I actually received a very special, slightly early birthday present: we baptized yesterday! Hooray! There's a twenty-year-old rapaz (how do I say that in English? young man? dude? guy?) named Bruno that we have been teaching for a good little while now. He has been going to church for over a month because he's going out with a girl from one of the other wards in the stake here. He was interviewed on Friday night and baptized yesterday after church! It was actually pretty crazy; his interview, I mean. One of the assistants was spending the week in my city here because there were some emergency transfers and stuff, so he was the one who conducted the interview. He and Bruno came back into the living room where Elder Harris and I were waiting, and the assistant said that Bruno was absolutely ready to be baptized on Sunday. So, of course, my comp and I start freaking out and congratulating him. As we did so, his (suuuuuuuper Catholic) mom came storming down the hall saying, "You're going to get baptized, Bruno?!" She went on to talk about how we're from a cult and how Bruno was already baptized in the Catholic Church and blah blah blah. I got a little worried, but the assistant handled it like a pro, and everything settled down, and Bruno was baptized! Hooray! Que milagre!

There is another girl named Franciele who we've been teaching for awhile that was also interviewed on Friday night. She passed with flying colors, but she thinks that she's still missing something. She thinks she's not quite ready to be baptized. That same elder who interviewed Bruno set a goal with this girl so that she could be baptized on Sunday (yesterday) as well, so we went back to her house on Saturday night and talked to her. She talked about how she didn't feel like she was ready and everything. Elder Harris and I were fasting, and we were having a pretty rough day anyway, so we just bore our testimonies from the depths of our souls and talked to her about baptism, but she still didn't quite accept. I've seen a lot of people reject the gospel or fall when they were progressing. I don't know exactly why, but this time it really hurt. All hope isn't lost, but Elder Harris and I both walked away from Franciele's house crying our eyes out.

She went to church yesterday, and we're going to do what we can to get her ready for baptism soon, so it'll all work out. That was a rough night, though.

So, funny story: I have a birthday cake at my house. The ward mission leader from my zone leaders' area has a lot of money and a tendency to buy things for missionaries that he likes, and this week he was kind of rude to me on the phone when he was trying to pass a reference to me. Keep in mind that I don't really even know this guy. Anyway, there was a little bit of drama and it seemed like he hated me, but then the other night he showed up in a taxi at our house with tons of food, asking for forgiveness.
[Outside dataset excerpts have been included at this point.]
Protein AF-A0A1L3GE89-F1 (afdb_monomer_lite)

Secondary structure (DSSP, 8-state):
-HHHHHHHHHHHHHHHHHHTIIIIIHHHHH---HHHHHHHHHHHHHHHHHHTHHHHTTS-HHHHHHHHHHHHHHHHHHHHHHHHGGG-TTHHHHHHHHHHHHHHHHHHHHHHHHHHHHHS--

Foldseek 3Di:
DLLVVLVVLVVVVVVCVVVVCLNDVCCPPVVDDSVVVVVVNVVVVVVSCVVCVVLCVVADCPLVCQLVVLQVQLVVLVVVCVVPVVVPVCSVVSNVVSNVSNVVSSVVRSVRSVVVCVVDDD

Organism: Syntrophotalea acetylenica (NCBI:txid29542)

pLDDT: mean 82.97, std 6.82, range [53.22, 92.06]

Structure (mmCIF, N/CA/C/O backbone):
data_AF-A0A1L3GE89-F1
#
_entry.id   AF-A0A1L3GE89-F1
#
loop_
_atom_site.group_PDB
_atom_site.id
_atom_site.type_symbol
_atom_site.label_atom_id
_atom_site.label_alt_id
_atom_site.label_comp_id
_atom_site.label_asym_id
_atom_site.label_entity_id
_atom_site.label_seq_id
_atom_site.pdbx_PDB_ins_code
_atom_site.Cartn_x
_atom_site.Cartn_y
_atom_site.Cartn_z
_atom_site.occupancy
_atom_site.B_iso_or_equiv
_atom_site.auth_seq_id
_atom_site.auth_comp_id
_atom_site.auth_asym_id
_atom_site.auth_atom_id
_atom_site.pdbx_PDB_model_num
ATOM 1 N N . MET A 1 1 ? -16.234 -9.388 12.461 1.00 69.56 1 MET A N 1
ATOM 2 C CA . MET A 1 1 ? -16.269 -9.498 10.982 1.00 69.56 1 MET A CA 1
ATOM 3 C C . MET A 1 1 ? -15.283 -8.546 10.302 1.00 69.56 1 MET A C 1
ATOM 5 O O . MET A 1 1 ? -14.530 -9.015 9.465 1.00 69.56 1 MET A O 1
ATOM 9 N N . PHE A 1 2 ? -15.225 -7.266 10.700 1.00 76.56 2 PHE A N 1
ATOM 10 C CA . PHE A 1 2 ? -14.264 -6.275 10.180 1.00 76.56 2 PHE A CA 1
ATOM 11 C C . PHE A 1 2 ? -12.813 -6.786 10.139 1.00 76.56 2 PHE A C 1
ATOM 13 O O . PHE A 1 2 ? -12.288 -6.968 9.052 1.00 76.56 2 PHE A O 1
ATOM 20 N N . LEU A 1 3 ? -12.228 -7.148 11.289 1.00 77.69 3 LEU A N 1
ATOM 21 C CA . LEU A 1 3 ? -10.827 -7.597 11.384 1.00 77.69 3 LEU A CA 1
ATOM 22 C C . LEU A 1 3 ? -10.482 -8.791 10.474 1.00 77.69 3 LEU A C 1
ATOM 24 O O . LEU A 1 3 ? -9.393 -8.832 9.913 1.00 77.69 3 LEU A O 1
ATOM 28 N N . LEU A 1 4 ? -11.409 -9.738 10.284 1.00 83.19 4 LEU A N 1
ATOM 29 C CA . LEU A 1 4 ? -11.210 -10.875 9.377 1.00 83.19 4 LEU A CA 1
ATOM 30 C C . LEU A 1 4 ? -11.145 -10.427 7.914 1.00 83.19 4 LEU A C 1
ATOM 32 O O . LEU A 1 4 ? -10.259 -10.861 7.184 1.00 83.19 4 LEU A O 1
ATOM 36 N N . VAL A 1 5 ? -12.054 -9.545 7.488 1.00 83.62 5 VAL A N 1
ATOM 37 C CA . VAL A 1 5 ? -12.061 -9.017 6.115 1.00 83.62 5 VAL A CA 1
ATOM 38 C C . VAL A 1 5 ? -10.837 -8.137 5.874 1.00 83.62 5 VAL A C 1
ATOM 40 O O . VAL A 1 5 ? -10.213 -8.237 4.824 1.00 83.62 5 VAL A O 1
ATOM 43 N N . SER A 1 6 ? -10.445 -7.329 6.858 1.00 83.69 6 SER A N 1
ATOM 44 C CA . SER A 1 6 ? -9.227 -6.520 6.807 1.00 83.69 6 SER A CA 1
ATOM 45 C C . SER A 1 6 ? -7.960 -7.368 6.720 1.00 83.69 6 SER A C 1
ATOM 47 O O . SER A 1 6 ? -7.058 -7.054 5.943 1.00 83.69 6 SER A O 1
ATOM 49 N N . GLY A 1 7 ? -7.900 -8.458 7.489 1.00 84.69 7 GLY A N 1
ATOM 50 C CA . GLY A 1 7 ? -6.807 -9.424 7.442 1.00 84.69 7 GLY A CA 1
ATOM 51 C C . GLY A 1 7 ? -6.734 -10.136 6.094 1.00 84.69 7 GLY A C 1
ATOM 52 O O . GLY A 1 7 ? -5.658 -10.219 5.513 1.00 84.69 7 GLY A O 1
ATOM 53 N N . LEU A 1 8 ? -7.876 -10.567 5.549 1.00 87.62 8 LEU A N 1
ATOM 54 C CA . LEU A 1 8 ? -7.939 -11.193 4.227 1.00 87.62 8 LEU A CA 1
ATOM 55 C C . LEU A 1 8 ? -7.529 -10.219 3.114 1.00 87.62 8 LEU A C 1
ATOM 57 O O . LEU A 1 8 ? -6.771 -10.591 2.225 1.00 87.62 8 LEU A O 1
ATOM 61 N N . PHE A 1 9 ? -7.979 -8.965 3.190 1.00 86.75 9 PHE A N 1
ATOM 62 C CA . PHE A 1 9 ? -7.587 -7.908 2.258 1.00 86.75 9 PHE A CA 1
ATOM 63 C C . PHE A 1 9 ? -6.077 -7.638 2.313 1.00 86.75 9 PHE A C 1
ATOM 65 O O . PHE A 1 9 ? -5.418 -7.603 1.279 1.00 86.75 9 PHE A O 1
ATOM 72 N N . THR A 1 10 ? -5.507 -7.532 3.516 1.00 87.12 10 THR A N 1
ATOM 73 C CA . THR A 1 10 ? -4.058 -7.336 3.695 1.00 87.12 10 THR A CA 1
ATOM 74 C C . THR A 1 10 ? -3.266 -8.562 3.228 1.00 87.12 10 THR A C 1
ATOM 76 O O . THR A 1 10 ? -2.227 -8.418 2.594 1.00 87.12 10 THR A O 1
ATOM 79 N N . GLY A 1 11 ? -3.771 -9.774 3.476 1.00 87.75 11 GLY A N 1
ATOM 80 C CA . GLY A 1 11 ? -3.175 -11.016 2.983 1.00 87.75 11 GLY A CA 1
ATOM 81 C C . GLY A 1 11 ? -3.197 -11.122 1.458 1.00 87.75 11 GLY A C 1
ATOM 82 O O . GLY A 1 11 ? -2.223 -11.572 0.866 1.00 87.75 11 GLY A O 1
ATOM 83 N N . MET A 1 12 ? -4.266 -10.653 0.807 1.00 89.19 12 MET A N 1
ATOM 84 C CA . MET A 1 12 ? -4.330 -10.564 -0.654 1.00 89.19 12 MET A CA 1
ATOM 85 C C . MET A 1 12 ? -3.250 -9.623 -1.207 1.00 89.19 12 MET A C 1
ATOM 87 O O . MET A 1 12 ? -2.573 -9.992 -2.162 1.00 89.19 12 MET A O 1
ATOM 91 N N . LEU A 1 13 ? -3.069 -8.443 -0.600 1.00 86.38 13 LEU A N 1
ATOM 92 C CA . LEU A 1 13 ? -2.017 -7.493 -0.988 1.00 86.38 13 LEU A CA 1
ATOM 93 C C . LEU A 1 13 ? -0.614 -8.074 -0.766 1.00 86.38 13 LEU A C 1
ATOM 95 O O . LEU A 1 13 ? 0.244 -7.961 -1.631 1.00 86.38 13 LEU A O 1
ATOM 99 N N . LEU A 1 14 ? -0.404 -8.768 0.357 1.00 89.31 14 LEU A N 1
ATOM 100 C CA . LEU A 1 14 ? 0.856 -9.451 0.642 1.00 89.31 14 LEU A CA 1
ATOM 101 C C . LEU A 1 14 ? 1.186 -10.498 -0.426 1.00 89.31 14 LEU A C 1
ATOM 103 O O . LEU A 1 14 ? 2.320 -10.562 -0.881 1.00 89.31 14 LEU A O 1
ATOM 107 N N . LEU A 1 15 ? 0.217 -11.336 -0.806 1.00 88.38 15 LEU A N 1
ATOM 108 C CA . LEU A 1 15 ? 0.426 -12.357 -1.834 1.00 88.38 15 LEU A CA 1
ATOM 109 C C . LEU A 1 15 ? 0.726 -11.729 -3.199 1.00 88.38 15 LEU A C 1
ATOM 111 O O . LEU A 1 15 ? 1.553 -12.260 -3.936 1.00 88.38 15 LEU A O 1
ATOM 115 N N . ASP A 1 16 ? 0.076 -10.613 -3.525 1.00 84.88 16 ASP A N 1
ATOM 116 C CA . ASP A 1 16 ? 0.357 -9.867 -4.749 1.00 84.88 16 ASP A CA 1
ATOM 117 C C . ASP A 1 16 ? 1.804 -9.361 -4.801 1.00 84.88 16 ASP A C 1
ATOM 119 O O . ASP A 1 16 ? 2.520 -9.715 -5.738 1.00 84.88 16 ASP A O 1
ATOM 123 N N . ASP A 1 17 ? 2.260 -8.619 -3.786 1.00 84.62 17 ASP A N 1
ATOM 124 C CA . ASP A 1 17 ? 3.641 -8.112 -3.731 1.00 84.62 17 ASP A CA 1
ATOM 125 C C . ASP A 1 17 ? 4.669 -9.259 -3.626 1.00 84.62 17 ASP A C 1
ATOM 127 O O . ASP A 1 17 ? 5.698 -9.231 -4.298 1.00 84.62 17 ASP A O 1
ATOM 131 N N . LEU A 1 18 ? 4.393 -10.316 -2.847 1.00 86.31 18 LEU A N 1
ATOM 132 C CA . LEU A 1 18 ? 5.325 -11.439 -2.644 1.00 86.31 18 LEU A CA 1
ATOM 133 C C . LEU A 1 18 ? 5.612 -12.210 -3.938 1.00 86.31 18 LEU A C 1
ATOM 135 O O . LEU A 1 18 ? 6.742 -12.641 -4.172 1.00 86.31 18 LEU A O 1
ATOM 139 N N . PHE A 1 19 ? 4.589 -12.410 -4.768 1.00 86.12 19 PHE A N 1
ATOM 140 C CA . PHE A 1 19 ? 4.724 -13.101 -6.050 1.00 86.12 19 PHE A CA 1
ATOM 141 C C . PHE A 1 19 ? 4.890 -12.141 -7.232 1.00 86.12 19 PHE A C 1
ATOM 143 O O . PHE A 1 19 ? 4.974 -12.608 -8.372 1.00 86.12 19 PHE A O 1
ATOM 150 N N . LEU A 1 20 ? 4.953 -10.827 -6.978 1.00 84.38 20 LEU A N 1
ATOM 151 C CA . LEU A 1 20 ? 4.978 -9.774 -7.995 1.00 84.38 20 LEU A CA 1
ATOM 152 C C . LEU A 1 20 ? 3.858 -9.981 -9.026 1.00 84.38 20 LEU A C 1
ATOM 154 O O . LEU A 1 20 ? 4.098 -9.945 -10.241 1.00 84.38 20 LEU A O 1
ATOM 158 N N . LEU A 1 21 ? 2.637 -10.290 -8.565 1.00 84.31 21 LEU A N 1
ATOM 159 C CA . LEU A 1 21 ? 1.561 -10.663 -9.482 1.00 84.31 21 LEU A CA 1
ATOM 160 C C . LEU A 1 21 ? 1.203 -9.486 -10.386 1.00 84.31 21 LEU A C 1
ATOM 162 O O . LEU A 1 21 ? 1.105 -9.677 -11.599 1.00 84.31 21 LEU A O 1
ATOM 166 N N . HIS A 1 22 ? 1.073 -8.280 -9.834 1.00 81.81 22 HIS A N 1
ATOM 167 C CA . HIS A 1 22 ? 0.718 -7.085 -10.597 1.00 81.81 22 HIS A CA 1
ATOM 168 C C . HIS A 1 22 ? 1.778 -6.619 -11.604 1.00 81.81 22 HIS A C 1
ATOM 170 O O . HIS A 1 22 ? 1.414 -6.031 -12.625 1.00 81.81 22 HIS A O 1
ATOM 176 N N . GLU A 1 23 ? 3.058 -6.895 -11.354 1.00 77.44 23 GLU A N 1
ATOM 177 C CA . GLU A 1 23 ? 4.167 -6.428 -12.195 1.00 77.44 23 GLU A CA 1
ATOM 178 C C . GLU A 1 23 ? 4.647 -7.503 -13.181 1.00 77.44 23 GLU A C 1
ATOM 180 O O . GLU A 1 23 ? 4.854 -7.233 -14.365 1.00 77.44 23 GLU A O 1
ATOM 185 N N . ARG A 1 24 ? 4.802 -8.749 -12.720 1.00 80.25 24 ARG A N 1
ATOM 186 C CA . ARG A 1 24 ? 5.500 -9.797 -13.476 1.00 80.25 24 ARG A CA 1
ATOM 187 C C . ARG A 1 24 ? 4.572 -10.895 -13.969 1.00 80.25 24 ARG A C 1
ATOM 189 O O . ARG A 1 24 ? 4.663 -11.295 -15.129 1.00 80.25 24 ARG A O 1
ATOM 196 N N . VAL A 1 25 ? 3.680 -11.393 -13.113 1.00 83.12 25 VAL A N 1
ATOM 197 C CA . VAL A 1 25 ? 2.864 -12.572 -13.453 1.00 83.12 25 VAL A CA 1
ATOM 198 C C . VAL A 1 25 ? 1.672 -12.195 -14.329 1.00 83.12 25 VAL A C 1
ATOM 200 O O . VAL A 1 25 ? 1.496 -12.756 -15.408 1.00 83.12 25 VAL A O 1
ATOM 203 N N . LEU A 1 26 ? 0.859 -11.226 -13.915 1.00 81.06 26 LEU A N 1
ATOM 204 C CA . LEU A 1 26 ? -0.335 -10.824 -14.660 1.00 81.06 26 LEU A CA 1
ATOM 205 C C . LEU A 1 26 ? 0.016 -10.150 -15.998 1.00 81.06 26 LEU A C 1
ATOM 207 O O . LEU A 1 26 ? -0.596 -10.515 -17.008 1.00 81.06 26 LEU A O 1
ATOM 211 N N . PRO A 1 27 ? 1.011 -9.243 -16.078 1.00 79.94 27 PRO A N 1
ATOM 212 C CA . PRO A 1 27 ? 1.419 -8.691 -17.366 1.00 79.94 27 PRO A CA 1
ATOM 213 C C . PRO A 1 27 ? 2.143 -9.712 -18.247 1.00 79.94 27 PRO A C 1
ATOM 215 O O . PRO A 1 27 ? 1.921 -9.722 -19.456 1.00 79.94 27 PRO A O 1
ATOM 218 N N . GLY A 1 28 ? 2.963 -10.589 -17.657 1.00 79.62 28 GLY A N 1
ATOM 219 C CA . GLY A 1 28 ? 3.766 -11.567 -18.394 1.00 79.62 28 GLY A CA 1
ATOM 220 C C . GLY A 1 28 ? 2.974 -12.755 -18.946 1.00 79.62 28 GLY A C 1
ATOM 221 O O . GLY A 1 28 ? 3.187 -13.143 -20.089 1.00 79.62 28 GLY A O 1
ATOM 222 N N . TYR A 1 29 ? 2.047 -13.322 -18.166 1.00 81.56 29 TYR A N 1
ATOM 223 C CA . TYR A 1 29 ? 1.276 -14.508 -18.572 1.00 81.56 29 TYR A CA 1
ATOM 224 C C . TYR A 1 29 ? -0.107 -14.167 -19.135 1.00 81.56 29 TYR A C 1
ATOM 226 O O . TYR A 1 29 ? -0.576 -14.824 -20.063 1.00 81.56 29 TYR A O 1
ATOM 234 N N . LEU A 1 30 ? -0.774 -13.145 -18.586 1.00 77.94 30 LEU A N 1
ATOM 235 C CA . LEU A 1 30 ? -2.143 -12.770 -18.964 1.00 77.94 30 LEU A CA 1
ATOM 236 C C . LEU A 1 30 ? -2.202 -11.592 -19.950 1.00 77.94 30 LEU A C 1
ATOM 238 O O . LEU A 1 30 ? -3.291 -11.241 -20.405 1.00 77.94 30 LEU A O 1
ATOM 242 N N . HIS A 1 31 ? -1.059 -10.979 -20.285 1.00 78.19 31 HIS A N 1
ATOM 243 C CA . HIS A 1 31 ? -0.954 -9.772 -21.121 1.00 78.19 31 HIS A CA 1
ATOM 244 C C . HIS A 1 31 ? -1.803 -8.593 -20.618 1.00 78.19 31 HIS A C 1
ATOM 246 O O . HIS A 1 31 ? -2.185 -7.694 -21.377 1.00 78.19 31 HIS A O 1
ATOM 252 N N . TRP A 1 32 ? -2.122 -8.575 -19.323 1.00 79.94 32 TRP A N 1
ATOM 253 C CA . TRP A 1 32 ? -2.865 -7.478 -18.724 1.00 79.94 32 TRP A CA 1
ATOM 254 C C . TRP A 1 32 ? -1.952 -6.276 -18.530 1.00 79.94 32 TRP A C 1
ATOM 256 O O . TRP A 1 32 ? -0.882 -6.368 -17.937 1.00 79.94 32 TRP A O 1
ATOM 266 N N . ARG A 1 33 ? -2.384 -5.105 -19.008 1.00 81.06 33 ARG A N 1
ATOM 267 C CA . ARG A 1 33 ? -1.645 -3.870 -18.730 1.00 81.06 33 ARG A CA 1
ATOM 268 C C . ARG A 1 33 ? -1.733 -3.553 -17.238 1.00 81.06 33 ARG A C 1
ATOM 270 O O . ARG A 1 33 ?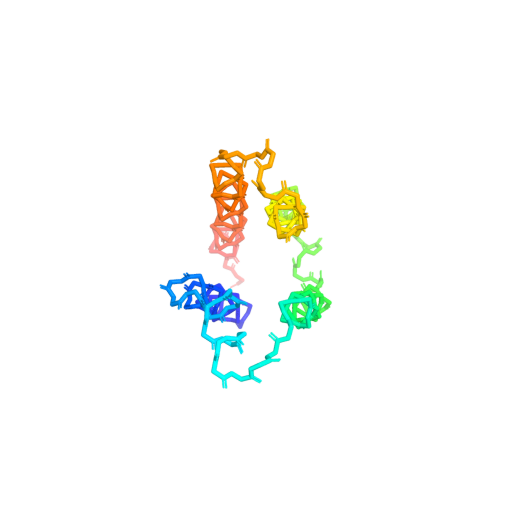 -2.838 -3.446 -16.710 1.00 81.06 33 ARG A O 1
ATOM 277 N N . GLN A 1 34 ? -0.586 -3.265 -16.632 1.00 78.44 34 GLN A N 1
ATOM 278 C CA . GLN A 1 34 ? -0.401 -2.869 -15.228 1.00 78.44 34 GLN A CA 1
ATOM 279 C C . GLN A 1 34 ? -1.439 -1.834 -14.741 1.00 78.44 34 GLN A C 1
ATOM 281 O O . GLN A 1 34 ? -2.036 -1.983 -13.680 1.00 78.44 34 GLN A O 1
ATOM 286 N N . ARG A 1 35 ? -1.793 -0.858 -15.595 1.00 80.44 35 ARG A N 1
ATOM 287 C CA . ARG A 1 35 ? -2.846 0.142 -15.317 1.00 80.44 35 ARG A CA 1
ATOM 288 C C . ARG A 1 35 ? -4.201 -0.449 -14.908 1.00 80.44 35 ARG A C 1
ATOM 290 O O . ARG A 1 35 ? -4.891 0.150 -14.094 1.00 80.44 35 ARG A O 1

He bought a R$50 chocolate cake that is now going to be my birthday cake. I'll probably eat so much that I get sick, but that's okay.

I need to let you guys know how jealous I am that everyone seems to be getting snow back home. I don't know who decided to switch things around down here, but I guess that "winter" in Brasil actually means "hellish, scorching summer"! Who knew! It's so hot out here, gente.

Anyway, my time's up. Thank you SO MUCH for the kind birthday wishes. I can hardly express to you how much that helped me this morning. Thank you thank you thank you!

I love all of you with all of my heart. Please forgive me for not having time to respond to each of your emails individually. I know it's not that much fun to write someone who doesn't write back, but I already have to sign off and go celebrate my b-day!

luv

elder wiggins the fourth (or fifth, if dad counts. or, like, billionth, if all the elder wigginses count)

ps I'm sending a couple photos your way. Enjoy!